TASK OBJECTIVE = Produce word for word the lines of the data below running from the one that has "ATOM 125 C C" to the one that has "ATOM 136 C C", inclusive, and no others.

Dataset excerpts
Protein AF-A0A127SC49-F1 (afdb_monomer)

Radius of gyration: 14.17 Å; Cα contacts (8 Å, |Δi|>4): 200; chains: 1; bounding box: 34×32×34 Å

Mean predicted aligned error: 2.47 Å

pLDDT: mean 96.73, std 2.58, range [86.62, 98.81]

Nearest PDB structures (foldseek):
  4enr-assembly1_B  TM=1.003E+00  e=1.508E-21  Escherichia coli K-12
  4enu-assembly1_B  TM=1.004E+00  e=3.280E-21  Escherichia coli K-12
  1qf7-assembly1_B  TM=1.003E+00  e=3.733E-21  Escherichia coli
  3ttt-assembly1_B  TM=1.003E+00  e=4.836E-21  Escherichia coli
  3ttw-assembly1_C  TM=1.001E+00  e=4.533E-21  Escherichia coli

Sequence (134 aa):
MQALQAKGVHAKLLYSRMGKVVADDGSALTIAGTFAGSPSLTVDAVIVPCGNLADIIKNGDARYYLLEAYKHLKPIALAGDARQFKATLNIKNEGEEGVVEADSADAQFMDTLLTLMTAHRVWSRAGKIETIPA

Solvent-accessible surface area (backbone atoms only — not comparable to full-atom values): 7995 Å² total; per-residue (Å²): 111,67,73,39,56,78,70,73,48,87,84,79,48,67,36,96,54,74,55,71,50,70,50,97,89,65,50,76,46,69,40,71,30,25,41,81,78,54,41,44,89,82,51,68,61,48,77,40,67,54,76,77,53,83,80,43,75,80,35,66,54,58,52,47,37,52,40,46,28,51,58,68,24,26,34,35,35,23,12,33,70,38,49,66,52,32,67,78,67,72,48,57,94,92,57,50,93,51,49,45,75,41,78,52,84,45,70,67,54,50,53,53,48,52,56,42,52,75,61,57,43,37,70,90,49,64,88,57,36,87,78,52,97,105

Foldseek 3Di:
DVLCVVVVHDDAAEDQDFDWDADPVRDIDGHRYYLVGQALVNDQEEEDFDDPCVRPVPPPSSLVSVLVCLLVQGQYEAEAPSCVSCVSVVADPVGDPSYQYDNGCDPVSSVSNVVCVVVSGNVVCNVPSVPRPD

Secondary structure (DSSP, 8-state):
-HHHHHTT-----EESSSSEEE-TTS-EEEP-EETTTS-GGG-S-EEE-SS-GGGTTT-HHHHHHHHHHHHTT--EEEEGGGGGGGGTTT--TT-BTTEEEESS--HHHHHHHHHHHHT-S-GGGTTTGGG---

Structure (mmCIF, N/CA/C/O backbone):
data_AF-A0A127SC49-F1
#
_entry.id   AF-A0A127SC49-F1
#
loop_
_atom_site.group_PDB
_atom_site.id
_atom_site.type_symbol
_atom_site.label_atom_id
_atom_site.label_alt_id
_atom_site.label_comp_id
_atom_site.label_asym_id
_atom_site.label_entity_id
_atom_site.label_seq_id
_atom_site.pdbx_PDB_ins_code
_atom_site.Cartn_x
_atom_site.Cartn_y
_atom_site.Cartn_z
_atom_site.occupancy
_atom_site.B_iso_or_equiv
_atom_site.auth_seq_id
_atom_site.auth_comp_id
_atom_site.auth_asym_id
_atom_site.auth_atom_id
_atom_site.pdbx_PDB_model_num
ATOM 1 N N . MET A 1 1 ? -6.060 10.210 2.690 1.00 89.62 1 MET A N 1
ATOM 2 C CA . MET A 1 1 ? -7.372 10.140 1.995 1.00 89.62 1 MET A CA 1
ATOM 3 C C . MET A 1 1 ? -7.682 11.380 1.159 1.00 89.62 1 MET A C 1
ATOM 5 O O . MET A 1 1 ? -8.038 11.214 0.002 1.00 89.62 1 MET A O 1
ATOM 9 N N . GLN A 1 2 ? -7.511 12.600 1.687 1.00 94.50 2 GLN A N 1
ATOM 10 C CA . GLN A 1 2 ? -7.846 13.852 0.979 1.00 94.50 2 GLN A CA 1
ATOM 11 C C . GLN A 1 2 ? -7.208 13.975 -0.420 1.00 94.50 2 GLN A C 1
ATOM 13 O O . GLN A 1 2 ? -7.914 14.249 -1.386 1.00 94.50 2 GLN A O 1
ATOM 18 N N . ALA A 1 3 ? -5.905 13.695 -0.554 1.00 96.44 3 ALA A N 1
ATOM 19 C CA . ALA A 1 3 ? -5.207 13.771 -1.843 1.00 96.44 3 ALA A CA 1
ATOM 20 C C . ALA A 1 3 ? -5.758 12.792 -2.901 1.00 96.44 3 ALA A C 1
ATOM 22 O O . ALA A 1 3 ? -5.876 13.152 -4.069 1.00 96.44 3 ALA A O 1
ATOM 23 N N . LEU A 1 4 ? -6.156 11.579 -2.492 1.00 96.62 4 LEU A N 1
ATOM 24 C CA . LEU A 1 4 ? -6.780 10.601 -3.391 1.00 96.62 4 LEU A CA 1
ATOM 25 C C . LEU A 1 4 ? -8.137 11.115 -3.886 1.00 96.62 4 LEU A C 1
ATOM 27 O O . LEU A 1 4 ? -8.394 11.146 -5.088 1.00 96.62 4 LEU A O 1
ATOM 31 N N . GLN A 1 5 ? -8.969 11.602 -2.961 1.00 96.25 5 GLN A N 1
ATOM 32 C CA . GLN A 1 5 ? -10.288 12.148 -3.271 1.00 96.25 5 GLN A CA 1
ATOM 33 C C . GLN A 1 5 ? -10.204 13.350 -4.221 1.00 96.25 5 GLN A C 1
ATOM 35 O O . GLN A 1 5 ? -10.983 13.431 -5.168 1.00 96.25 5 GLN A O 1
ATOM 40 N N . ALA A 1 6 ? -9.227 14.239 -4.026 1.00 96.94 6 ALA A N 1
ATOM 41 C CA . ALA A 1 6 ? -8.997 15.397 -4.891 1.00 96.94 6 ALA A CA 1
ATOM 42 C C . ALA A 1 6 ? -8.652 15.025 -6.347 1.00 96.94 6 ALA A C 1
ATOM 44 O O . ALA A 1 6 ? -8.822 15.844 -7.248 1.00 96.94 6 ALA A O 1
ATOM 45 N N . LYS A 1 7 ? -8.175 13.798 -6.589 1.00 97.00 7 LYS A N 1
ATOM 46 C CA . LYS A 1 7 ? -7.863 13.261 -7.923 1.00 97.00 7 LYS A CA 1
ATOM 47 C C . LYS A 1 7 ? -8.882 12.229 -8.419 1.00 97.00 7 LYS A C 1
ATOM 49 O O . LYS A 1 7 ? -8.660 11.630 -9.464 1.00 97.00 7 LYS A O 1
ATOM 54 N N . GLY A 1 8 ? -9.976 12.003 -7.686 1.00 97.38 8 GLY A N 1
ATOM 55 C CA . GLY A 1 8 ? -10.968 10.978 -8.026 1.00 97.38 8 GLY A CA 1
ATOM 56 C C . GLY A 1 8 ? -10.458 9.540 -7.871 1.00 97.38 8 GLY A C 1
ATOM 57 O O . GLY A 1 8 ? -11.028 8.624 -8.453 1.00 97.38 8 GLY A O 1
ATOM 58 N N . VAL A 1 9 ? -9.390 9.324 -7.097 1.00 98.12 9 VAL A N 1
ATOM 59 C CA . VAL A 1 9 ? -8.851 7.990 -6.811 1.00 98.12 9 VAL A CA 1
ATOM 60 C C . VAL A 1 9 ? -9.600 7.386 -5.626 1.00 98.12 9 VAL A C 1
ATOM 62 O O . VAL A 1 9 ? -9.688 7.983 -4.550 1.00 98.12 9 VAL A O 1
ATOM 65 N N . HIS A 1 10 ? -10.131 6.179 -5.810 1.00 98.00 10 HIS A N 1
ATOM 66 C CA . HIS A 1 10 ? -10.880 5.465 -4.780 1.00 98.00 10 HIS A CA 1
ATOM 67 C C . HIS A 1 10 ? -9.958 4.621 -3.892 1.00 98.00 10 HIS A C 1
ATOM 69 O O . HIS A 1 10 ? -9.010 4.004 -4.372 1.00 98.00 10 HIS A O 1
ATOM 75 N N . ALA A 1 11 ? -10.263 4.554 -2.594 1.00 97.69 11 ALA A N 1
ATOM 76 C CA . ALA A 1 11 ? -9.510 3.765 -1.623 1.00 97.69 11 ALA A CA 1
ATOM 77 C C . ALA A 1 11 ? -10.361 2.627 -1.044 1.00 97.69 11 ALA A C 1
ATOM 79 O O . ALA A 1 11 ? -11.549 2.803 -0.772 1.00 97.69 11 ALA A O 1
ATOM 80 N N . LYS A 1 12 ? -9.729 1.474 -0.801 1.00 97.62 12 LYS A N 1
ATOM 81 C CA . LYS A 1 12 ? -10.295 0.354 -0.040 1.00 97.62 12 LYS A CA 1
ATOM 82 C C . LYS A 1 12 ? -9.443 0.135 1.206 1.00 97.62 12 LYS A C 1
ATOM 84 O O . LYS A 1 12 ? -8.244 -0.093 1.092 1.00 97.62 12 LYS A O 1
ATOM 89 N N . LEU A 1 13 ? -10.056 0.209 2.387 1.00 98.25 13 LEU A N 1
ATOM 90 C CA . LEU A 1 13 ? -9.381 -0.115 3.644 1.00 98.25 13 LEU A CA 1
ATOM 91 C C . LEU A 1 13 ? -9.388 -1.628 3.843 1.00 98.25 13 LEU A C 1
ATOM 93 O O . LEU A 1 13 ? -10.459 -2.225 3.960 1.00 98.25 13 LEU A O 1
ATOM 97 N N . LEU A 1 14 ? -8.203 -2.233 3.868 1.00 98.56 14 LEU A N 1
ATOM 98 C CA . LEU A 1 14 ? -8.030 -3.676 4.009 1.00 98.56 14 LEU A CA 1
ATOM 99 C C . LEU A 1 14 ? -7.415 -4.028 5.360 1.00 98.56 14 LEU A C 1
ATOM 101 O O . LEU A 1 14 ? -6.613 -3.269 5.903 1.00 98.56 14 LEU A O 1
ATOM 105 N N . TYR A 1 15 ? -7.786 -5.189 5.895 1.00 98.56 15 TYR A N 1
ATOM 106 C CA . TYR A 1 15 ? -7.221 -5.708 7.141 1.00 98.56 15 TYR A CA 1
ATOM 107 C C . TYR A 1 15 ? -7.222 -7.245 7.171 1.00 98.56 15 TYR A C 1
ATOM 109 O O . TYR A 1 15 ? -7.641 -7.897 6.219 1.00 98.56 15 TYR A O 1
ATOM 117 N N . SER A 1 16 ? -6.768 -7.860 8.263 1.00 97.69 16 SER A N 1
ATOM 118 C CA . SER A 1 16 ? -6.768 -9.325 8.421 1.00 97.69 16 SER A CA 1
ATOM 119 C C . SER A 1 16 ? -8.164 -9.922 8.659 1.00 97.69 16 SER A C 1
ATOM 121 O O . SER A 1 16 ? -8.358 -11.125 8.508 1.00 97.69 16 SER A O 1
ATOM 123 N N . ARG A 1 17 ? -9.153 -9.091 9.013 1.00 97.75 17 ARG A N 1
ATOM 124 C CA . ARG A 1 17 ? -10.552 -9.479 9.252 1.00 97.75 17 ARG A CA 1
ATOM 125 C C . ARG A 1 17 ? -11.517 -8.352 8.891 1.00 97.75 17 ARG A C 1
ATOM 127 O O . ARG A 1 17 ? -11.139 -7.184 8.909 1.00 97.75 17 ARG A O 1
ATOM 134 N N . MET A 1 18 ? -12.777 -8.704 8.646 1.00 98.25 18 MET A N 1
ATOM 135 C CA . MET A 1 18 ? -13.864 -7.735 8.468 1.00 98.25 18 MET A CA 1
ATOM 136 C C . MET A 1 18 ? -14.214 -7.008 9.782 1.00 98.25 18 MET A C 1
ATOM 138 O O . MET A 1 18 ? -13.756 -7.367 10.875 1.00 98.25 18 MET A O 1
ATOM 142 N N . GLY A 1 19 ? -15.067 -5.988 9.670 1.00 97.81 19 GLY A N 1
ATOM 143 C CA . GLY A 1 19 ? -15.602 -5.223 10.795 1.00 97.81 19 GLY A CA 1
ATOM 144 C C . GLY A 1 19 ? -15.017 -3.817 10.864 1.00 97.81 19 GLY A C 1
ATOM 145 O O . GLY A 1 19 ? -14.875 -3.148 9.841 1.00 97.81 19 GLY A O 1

OUTPUT =
ATOM 125 C C . ARG A 1 17 ? -11.517 -8.352 8.891 1.00 97.75 17 ARG A C 1
ATOM 127 O O . ARG A 1 17 ? -11.139 -7.184 8.909 1.00 97.75 17 ARG A O 1
ATOM 134 N N . MET A 1 18 ? -12.777 -8.704 8.646 1.00 98.25 18 MET A N 1
ATOM 135 C CA . MET A 1 18 ? -13.864 -7.735 8.468 1.00 98.25 18 MET A CA 1
ATOM 136 C C . MET A 1 18 ? -14.214 -7.008 9.782 1.00 98.25 18 MET A C 1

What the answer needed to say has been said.